In der Einkommensteuer erhöht sich der Grundfreibetrag auf 10.908 Euro. Der Spitzensteuersatz mit 42 Prozent wird erst ab einem zu versteuernden Einkommen von 62.810 Euro fällig.

Home-Office

Statt 600 Euro im Home-Office kann in der Steuererklärung 1.260 Euro als Pauschale angesetzt werden.

Grundsteuererklärung

Haus- und Wohnungsbesitzer müssen ihre Grundsteuererklärung bis Ende Januar abgeben. Die Frist von ursprünglich Ende Oktober wurde verlängert.

Strom und Gas

Von der Strom- und Gaspreisbremse profitieren Kunden ab März.

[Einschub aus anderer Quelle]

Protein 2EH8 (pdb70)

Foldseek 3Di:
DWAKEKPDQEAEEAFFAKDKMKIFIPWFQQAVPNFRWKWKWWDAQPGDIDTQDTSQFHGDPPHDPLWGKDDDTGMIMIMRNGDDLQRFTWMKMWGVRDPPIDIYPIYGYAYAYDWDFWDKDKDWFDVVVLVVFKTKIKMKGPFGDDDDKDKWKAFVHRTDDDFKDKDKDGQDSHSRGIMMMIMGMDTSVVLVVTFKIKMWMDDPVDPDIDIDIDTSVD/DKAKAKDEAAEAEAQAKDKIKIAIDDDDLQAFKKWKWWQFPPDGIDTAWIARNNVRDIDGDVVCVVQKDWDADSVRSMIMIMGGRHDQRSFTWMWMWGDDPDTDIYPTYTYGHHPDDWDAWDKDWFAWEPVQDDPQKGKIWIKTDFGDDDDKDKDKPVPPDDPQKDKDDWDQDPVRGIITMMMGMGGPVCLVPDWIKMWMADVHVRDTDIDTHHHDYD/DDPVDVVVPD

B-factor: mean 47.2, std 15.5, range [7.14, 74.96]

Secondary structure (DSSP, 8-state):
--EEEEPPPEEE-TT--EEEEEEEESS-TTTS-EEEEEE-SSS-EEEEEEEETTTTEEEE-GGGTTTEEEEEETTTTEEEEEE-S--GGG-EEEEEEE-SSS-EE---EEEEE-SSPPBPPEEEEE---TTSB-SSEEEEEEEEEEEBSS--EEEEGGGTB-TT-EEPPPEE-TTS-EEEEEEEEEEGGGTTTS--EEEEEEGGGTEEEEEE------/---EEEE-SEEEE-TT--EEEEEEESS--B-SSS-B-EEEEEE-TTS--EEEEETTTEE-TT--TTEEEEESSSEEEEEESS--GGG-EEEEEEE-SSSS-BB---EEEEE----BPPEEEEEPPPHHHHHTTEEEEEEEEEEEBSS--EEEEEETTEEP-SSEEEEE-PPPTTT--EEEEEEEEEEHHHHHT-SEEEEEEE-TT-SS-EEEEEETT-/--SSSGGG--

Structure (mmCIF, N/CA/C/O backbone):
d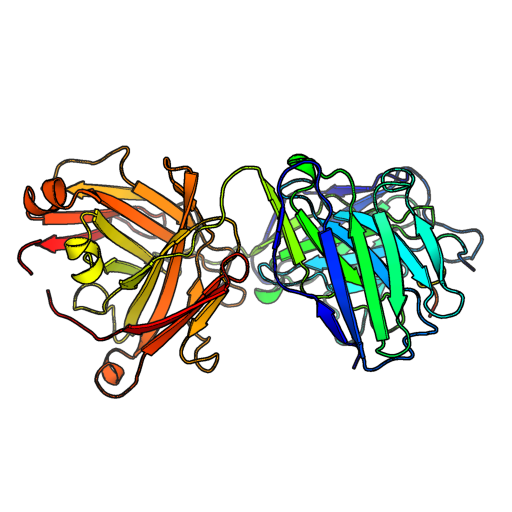ata_2EH8
#
_entry.id   2EH8
#
_cell.length_a   95.340
_cell.length_b   61.270
_cell.length_c   83.540
_cell.angle_alpha   90.00
_cell.angle_beta   93.25
_cell.angle_gamma   90.00
#
_symmetry.space_group_name_H-M   'C 1 2 1'
#
loop_
_entity.id
_entity.type
_entity.pdbx_description
1 polymer 'HUMANIZED KR127 FAB, LIGHT CHAIN'
2 polymer 'HUMANIZED KR127 FAB, HEAVY CHAIN'
3 polymer 'PreS1/PreS2/surface protein'
4 water water
#
loop_
_atom_site.group_PDB
_atom_site.id
_atom_site.type_symbol
_atom_site.label_atom_id
_atom_site.label_alt_id
_atom_site.label_comp_id
_atom_site.label_asym_id
_atom_site.label_entity_id
_atom_site.label_seq_id
_atom_site.pdbx_PDB_ins_code
_atom_site.Cartn_x
_atom_site.Cartn_y
_atom_site.Cartn_z
_atom_site.occupancy
_atom_site.B_iso_or_equiv
_atom_site.auth_seq_id
_atom_site.auth_comp_id
_atom_site.auth_asym_id
_atom_site.auth_atom_id
_atom_site.pdbx_PDB_model_num
ATOM 1 N N . ASP A 1 1 ? 28.120 -17.403 35.237 1.00 64.57 1 ASP L N 1
ATOM 2 C CA . ASP A 1 1 ? 27.824 -16.044 34.695 1.00 66.44 1 ASP L CA 1
ATOM 3 C C . ASP A 1 1 ? 26.331 -15.777 34.682 1.00 65.53 1 ASP L C 1
ATOM 4 O O . ASP A 1 1 ? 25.553 -16.580 34.165 1.00 66.52 1 ASP L O 1
ATOM 9 N N . ILE A 1 2 ? 25.932 -14.645 35.251 1.00 64.33 2 ILE L N 1
ATOM 10 C CA . ILE A 1 2 ? 24.525 -14.289 35.283 1.00 63.29 2 ILE L CA 1
ATOM 11 C C . ILE A 1 2 ? 24.052 -14.049 33.852 1.00 63.05 2 ILE L C 1
ATOM 12 O O . ILE A 1 2 ? 24.529 -13.140 33.169 1.00 62.32 2 ILE L O 1
ATOM 17 N N . GLN A 1 3 ? 23.138 -14.899 33.393 1.00 63.54 3 GLN L N 1
ATOM 18 C CA . GLN A 1 3 ? 22.590 -14.792 32.047 1.00 64.38 3 GLN L CA 1
ATOM 19 C C . GLN A 1 3 ? 21.413 -13.817 32.041 1.00 64.84 3 GLN L C 1
ATOM 20 O O . GLN A 1 3 ? 20.592 -13.798 32.961 1.00 65.08 3 GLN L O 1
ATOM 26 N N . MET A 1 4 ? 21.338 -13.016 30.987 1.00 64.72 4 MET L N 1
ATOM 27 C CA . MET A 1 4 ? 20.298 -12.008 30.843 1.00 64.28 4 MET L CA 1
ATOM 28 C C . MET A 1 4 ? 19.554 -12.182 29.522 1.00 63.04 4 MET L C 1
ATOM 29 O O . MET A 1 4 ? 20.171 -12.138 28.456 1.00 67.11 4 MET L O 1
ATOM 34 N N . THR A 1 5 ? 18.238 -12.373 29.583 1.00 57.47 5 THR L N 1
ATOM 35 C CA . THR A 1 5 ? 17.457 -12.541 28.361 1.00 54.77 5 THR L CA 1
ATOM 36 C C . THR A 1 5 ? 16.455 -11.400 28.206 1.00 52.95 5 THR L C 1
ATOM 37 O O . THR A 1 5 ? 15.822 -10.989 29.182 1.00 54.37 5 THR L O 1
ATOM 41 N N . GLN A 1 6 ? 16.321 -10.887 26.983 1.00 50.57 6 GLN L N 1
ATOM 42 C CA . GLN A 1 6 ? 15.391 -9.793 26.712 1.00 49.10 6 GLN L CA 1
ATOM 43 C C . GLN A 1 6 ? 14.206 -10.250 25.885 1.00 50.33 6 GLN L C 1
ATOM 44 O O . GLN A 1 6 ? 14.257 -11.271 25.193 1.00 45.29 6 GLN L O 1
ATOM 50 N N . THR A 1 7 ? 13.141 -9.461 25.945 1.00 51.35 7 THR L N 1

Gasverbraucher zahlen dann für 80 Prozent ihres Vorjahresverbrauchs einen Bruttopreis von 12 Cent pro Kilowattstunde, für Fernwärme 9,5 Cent. Gleichzeitig sind beim Strom 40 Cent je Kilowattstunde eingeplant. Auch für Januar und Februar sollen die Entlastungen rückwirkend gelten.